A line below contains "ATOM 136 O O", and a later one contains "ATOM 150 N N". Repeat both, with every line between them, exactly.
==== Records for processing ====
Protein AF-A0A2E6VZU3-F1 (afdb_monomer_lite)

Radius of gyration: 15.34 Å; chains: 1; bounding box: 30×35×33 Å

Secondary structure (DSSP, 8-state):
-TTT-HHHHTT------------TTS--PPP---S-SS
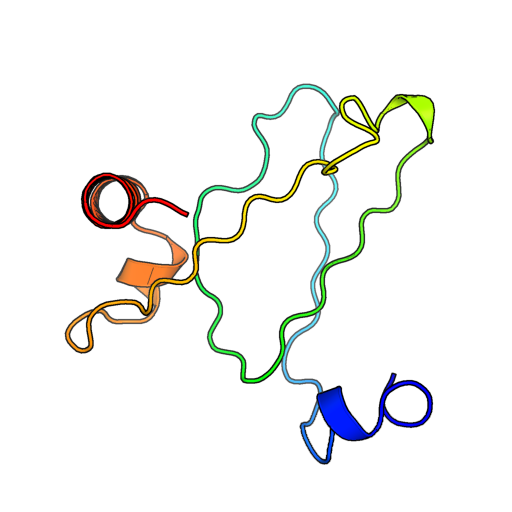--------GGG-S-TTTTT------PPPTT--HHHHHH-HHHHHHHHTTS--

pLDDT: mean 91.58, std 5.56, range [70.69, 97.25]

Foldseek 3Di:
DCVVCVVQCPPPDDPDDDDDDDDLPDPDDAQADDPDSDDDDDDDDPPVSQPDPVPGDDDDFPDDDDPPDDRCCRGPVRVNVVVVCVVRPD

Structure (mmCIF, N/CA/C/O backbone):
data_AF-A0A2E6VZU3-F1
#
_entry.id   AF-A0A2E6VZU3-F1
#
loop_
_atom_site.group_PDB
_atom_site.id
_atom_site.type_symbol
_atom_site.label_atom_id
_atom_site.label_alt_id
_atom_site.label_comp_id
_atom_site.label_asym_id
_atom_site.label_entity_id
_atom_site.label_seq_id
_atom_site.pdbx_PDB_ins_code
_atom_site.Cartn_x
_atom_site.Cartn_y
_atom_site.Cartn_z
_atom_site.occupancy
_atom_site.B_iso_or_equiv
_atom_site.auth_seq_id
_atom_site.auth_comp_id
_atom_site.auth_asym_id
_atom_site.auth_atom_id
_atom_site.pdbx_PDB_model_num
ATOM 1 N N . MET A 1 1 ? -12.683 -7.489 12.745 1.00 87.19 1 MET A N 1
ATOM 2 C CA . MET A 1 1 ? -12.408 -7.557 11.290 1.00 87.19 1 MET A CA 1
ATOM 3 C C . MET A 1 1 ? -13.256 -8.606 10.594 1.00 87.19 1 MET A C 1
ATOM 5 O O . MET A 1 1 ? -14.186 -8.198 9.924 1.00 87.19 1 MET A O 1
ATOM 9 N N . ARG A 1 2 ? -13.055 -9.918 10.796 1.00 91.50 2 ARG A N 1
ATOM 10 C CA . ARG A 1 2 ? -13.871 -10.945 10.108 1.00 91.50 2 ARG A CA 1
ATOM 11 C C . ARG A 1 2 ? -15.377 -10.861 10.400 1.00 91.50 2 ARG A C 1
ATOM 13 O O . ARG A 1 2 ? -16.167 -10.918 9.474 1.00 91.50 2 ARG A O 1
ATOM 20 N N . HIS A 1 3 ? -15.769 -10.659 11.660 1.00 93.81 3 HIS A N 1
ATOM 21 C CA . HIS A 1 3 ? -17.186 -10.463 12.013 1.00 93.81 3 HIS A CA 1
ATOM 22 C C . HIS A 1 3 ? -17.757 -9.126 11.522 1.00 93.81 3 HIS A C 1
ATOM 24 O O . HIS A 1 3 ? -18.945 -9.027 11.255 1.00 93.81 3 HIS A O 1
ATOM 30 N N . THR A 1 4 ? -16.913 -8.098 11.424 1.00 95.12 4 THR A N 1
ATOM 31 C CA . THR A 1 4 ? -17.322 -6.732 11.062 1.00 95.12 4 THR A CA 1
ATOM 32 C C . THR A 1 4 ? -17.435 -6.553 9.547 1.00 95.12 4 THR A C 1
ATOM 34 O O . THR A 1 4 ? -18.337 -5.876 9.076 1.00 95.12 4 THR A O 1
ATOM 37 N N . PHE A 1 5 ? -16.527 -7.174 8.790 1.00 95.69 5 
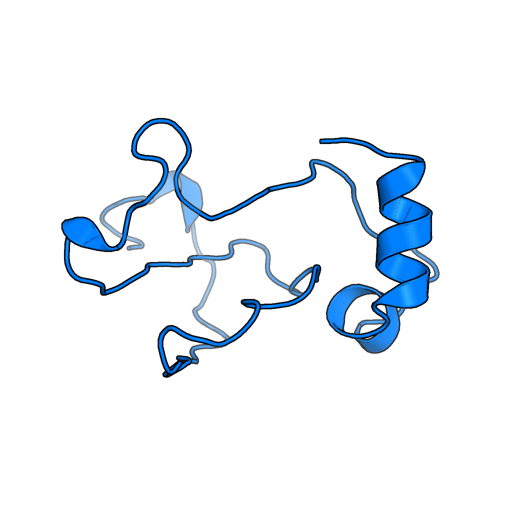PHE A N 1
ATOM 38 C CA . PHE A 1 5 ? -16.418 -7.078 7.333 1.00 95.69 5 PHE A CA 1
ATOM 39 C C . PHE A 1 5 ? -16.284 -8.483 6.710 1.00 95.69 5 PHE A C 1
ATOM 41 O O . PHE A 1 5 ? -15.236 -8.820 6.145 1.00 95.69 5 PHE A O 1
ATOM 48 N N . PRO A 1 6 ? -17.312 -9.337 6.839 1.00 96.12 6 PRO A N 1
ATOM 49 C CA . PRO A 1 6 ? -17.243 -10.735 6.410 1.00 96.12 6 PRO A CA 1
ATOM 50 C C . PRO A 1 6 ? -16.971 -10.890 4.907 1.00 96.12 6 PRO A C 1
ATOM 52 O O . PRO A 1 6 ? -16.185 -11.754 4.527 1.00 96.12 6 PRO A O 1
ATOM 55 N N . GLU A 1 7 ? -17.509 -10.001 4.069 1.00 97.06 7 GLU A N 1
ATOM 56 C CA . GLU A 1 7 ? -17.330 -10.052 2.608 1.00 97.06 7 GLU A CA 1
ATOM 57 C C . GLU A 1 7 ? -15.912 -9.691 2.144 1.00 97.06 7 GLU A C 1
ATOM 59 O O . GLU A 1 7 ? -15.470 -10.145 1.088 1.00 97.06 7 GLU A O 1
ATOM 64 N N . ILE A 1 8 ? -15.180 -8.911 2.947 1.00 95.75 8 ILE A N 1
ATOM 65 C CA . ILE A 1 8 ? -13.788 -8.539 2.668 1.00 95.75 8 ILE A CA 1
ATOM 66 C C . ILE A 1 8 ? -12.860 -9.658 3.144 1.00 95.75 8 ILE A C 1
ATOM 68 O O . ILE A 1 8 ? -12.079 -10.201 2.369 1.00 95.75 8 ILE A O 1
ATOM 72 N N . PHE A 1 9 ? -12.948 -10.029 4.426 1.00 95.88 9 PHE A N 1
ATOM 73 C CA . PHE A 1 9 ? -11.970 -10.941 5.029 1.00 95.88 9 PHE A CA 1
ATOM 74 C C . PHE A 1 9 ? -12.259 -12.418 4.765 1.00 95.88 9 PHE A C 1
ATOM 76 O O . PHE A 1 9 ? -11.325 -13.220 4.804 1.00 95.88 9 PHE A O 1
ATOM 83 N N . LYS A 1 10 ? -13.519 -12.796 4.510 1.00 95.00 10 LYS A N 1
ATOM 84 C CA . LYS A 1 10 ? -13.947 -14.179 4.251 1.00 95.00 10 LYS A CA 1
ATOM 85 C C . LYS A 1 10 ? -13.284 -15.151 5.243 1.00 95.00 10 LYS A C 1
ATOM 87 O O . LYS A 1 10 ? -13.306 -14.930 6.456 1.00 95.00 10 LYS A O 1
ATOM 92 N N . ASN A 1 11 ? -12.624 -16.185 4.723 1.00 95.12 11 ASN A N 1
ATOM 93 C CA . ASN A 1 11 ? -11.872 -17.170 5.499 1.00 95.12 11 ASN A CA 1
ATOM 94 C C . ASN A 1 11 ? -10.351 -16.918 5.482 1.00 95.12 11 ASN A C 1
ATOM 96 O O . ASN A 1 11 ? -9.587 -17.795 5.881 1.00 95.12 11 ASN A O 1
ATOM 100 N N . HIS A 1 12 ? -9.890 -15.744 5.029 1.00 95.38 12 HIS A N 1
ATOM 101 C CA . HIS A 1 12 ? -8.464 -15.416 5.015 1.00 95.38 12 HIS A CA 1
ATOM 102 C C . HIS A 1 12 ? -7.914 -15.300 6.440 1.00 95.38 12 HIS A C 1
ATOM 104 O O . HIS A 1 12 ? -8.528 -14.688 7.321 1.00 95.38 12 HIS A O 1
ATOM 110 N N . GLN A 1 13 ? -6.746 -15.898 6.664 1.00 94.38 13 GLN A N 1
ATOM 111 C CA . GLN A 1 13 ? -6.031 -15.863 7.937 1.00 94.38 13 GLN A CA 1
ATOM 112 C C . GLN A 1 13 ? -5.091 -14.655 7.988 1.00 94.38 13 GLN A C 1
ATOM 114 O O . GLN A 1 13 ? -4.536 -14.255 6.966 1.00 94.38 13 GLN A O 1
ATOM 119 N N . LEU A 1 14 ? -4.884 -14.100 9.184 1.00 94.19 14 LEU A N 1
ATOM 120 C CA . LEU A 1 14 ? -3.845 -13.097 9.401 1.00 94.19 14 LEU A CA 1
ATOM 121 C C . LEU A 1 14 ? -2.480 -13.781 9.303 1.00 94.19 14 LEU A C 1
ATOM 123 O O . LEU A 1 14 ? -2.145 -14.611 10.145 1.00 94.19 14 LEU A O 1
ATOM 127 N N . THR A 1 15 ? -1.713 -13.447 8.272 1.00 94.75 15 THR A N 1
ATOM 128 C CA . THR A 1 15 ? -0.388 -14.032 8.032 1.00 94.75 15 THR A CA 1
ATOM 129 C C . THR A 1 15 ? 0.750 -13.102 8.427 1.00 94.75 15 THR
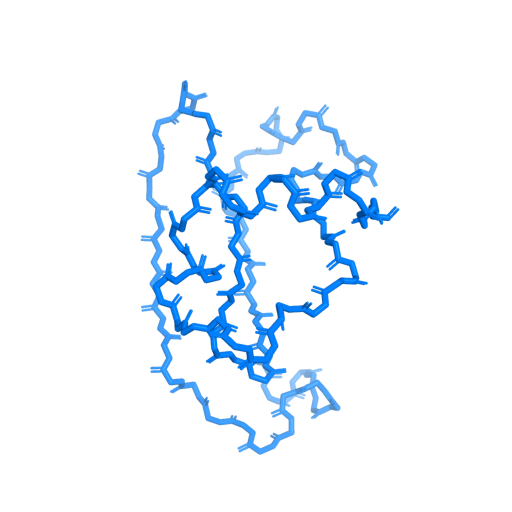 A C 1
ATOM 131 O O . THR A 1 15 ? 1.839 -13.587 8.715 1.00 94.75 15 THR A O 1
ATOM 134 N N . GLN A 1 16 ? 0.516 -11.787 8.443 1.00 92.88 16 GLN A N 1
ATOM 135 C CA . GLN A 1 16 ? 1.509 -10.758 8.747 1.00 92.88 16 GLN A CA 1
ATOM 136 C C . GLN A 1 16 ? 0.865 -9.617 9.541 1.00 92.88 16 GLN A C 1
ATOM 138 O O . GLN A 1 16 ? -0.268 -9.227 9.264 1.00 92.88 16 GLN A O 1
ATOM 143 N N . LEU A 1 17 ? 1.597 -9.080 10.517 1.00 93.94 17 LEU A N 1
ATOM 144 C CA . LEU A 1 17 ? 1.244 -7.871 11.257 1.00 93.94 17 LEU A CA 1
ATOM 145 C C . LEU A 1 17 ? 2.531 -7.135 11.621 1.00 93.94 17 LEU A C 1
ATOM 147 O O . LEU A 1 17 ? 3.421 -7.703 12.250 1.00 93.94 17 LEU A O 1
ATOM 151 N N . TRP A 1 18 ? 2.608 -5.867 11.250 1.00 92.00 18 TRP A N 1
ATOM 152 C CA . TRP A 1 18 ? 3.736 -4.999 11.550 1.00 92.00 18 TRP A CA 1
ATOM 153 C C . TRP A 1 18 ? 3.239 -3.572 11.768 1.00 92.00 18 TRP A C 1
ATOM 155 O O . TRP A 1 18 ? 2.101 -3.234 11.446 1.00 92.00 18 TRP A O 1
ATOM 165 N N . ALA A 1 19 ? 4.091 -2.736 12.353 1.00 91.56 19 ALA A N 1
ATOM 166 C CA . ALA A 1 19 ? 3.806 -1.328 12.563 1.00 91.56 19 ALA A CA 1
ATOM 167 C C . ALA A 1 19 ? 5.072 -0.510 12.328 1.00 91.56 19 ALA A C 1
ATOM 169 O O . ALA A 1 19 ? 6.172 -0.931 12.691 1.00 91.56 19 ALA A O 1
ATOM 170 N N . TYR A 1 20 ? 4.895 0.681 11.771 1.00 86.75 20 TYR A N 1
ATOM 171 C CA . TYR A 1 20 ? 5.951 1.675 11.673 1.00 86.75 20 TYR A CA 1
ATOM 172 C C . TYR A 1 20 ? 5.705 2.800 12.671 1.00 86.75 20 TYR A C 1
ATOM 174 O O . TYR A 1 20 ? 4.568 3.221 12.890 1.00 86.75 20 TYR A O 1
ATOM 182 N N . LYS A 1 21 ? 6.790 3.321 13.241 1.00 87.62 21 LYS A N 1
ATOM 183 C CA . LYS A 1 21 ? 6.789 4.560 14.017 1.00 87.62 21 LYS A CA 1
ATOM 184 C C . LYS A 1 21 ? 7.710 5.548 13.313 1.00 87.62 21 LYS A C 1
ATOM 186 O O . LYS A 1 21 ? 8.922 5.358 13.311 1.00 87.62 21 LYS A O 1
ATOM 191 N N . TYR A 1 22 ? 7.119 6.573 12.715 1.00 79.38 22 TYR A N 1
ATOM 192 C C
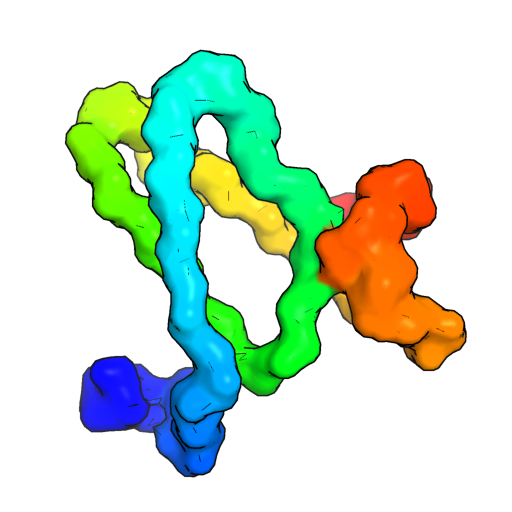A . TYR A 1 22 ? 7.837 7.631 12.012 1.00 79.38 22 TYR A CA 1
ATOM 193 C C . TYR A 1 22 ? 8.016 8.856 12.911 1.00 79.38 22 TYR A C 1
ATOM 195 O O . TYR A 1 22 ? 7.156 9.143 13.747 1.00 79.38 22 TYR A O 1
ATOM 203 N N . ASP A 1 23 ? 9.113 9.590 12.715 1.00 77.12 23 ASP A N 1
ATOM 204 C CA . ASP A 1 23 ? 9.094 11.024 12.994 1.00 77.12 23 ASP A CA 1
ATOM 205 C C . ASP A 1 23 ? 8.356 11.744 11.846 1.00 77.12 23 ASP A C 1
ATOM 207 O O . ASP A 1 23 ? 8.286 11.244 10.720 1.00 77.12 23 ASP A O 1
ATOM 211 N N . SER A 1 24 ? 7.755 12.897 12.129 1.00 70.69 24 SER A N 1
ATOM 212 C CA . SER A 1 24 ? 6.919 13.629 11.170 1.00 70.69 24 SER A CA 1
====
==== Records for processing ====
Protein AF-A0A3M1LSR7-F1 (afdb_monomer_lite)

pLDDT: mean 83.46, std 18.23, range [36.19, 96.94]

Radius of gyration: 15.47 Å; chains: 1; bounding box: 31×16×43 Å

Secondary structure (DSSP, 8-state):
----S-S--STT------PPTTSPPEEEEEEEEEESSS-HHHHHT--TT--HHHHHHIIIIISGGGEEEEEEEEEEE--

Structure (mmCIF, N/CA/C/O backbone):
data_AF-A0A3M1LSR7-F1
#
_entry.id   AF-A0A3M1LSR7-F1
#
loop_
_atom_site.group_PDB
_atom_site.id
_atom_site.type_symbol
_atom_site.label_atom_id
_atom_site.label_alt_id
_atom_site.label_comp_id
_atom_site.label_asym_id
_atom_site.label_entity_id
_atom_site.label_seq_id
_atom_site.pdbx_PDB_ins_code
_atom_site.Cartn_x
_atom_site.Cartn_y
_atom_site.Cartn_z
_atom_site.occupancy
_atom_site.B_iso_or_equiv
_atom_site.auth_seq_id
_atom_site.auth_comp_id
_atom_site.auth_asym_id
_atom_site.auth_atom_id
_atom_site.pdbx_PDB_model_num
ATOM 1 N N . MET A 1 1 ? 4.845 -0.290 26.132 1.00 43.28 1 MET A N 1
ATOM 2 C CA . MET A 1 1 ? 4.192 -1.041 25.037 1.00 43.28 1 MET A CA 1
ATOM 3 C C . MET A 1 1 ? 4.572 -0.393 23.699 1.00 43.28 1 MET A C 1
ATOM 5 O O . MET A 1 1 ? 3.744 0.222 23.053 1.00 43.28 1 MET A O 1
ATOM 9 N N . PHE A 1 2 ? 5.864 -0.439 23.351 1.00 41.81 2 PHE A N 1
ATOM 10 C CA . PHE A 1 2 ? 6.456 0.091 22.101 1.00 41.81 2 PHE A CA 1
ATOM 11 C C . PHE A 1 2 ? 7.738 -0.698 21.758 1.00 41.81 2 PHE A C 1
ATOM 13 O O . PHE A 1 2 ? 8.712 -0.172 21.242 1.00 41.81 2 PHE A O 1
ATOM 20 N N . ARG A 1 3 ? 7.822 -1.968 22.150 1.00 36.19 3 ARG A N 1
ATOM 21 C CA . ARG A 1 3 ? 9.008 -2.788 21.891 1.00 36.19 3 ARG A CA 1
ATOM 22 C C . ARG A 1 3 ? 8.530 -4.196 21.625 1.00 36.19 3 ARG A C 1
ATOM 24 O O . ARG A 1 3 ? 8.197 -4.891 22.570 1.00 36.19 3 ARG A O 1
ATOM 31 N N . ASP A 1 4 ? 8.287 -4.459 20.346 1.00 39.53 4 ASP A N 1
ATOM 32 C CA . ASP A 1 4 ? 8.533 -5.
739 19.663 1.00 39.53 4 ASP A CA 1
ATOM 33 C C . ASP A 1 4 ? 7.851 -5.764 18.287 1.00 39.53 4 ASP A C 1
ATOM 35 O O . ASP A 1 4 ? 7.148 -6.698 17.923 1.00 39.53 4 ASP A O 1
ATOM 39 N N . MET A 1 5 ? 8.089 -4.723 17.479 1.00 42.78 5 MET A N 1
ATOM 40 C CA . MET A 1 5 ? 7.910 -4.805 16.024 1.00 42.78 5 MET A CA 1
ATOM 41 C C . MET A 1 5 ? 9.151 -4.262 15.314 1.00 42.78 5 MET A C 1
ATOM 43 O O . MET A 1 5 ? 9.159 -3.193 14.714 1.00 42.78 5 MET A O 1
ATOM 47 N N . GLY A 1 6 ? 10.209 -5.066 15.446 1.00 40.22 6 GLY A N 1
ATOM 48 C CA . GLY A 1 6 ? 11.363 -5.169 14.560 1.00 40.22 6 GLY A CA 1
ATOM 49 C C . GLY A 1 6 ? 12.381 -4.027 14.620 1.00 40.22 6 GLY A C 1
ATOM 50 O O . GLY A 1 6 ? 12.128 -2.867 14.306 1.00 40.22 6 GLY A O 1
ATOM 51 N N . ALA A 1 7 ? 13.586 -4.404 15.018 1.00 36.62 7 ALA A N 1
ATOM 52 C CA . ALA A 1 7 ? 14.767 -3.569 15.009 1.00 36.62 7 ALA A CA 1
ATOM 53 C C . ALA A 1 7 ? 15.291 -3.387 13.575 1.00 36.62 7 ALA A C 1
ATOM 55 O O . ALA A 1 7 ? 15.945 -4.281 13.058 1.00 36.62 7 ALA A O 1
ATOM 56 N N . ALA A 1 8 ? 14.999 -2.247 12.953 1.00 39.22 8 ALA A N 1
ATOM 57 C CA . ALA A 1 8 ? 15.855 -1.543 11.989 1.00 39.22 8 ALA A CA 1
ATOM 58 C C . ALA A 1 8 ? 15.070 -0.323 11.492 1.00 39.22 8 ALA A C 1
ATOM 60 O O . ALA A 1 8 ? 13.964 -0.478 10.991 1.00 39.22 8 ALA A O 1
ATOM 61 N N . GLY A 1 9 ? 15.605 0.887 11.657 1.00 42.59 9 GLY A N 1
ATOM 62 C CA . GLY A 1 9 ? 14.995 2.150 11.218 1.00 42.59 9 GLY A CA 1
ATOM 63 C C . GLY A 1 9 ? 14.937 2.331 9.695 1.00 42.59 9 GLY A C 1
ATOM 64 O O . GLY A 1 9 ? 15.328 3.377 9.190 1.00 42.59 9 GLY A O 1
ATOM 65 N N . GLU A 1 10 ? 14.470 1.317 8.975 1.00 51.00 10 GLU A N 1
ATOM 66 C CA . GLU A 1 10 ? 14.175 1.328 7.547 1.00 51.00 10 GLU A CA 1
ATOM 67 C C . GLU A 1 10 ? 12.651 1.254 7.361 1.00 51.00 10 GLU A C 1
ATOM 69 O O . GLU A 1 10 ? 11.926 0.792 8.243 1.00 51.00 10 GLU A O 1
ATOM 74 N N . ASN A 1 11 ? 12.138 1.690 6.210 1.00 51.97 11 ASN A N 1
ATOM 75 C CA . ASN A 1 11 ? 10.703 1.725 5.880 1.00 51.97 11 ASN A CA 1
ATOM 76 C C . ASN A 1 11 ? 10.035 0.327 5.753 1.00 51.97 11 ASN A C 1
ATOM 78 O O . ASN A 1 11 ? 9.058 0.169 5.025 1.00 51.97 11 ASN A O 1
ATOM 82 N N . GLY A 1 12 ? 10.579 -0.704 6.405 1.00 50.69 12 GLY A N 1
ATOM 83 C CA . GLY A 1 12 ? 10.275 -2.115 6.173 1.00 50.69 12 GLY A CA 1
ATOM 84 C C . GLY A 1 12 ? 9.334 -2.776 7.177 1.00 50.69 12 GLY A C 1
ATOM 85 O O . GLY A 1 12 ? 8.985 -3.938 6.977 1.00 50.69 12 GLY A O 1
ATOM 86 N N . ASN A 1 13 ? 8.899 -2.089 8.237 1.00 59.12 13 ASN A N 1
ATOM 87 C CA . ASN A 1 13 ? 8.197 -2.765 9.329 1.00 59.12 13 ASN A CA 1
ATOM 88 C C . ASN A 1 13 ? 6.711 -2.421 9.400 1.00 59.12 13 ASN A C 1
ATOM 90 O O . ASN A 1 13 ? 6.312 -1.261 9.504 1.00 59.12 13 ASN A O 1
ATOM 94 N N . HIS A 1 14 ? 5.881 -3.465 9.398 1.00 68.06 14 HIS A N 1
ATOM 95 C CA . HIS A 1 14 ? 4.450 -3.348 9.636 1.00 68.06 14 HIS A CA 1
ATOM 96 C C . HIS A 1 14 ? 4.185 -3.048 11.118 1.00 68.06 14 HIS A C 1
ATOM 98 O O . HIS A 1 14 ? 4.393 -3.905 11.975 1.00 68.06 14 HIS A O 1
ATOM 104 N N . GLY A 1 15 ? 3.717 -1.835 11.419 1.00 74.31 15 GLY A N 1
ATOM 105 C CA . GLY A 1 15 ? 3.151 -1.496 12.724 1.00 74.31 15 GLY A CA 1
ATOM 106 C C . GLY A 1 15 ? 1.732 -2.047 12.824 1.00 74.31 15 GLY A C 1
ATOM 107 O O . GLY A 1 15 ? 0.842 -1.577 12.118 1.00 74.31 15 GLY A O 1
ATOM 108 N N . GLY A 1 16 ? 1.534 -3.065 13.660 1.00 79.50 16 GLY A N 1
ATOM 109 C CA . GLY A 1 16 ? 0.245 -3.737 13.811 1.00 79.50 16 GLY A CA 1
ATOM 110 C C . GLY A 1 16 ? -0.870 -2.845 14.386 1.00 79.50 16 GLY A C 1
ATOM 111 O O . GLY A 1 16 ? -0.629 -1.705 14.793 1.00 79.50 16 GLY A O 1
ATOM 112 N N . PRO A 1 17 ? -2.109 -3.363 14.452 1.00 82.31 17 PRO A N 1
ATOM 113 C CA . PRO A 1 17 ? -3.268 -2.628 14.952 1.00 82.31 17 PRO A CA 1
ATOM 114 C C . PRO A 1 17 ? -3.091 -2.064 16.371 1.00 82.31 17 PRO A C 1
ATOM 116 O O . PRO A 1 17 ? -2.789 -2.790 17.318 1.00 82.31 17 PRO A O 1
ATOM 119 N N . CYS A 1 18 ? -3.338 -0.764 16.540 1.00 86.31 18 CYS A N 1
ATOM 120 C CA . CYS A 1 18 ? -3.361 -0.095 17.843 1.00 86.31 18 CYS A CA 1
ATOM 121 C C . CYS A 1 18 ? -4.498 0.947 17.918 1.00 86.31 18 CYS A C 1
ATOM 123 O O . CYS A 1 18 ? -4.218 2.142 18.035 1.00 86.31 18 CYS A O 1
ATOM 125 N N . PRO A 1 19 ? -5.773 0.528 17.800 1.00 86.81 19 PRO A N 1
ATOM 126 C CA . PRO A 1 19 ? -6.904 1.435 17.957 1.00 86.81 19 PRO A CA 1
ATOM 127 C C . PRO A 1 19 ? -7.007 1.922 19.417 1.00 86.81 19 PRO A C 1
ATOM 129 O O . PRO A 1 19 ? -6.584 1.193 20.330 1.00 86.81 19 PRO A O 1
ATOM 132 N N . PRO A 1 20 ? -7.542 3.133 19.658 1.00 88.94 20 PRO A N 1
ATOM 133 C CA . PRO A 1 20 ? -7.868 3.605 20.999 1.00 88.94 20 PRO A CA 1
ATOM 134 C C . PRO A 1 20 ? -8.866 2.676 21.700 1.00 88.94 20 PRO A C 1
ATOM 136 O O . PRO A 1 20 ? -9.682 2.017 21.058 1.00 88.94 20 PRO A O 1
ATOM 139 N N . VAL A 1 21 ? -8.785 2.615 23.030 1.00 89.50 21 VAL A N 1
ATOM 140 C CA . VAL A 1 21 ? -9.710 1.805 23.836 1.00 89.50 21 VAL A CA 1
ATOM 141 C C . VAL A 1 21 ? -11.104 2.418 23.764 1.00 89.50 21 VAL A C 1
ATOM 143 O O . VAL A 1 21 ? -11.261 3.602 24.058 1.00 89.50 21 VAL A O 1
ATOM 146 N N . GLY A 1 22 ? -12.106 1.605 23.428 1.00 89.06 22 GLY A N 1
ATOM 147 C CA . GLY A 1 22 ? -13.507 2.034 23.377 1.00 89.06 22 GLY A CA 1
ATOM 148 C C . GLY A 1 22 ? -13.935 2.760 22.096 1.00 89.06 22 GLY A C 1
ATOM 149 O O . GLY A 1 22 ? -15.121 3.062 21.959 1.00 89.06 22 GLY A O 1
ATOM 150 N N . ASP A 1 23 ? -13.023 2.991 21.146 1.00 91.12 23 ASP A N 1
====
Your solution ▸
ATOM 136 O O . PRO A 1 20 ? -9.682 2.017 21.058 1.00 88.94 20 PRO A O 1
ATOM 139 N N . VAL A 1 21 ? -8.785 2.615 23.030 1.00 89.50 21 VAL A N 1
ATOM 140 C CA . VAL A 1 21 ? -9.710 1.805 23.836 1.00 89.50 21 VAL A CA 1
ATOM 141 C C . VAL A 1 21 ? -11.104 2.418 23.764 1.00 89.50 21 VAL A C 1
ATOM 143 O O . VAL A 1 21 ? -11.261 3.602 24.058 1.00 89.50 21 VAL A O 1
ATOM 146 N N . GLY A 1 22 ? -12.106 1.605 23.428 1.00 89.06 22 GLY A N 1
ATOM 147 C CA . GLY A 1 22 ? -13.507 2.034 23.377 1.00 89.06 22 GLY A CA 1
ATOM 148 C C . GLY A 1 22 ? -13.935 2.760 22.096 1.00 89.06 22 GLY A C 1
ATOM 149 O O . GLY A 1 22 ? -15.121 3.062 21.959 1.00 89.06 22 GLY A O 1
ATOM 150 N N . ASP A 1 23 ? -13.023 2.991 21.146 1.00 91.12 23 ASP A N 1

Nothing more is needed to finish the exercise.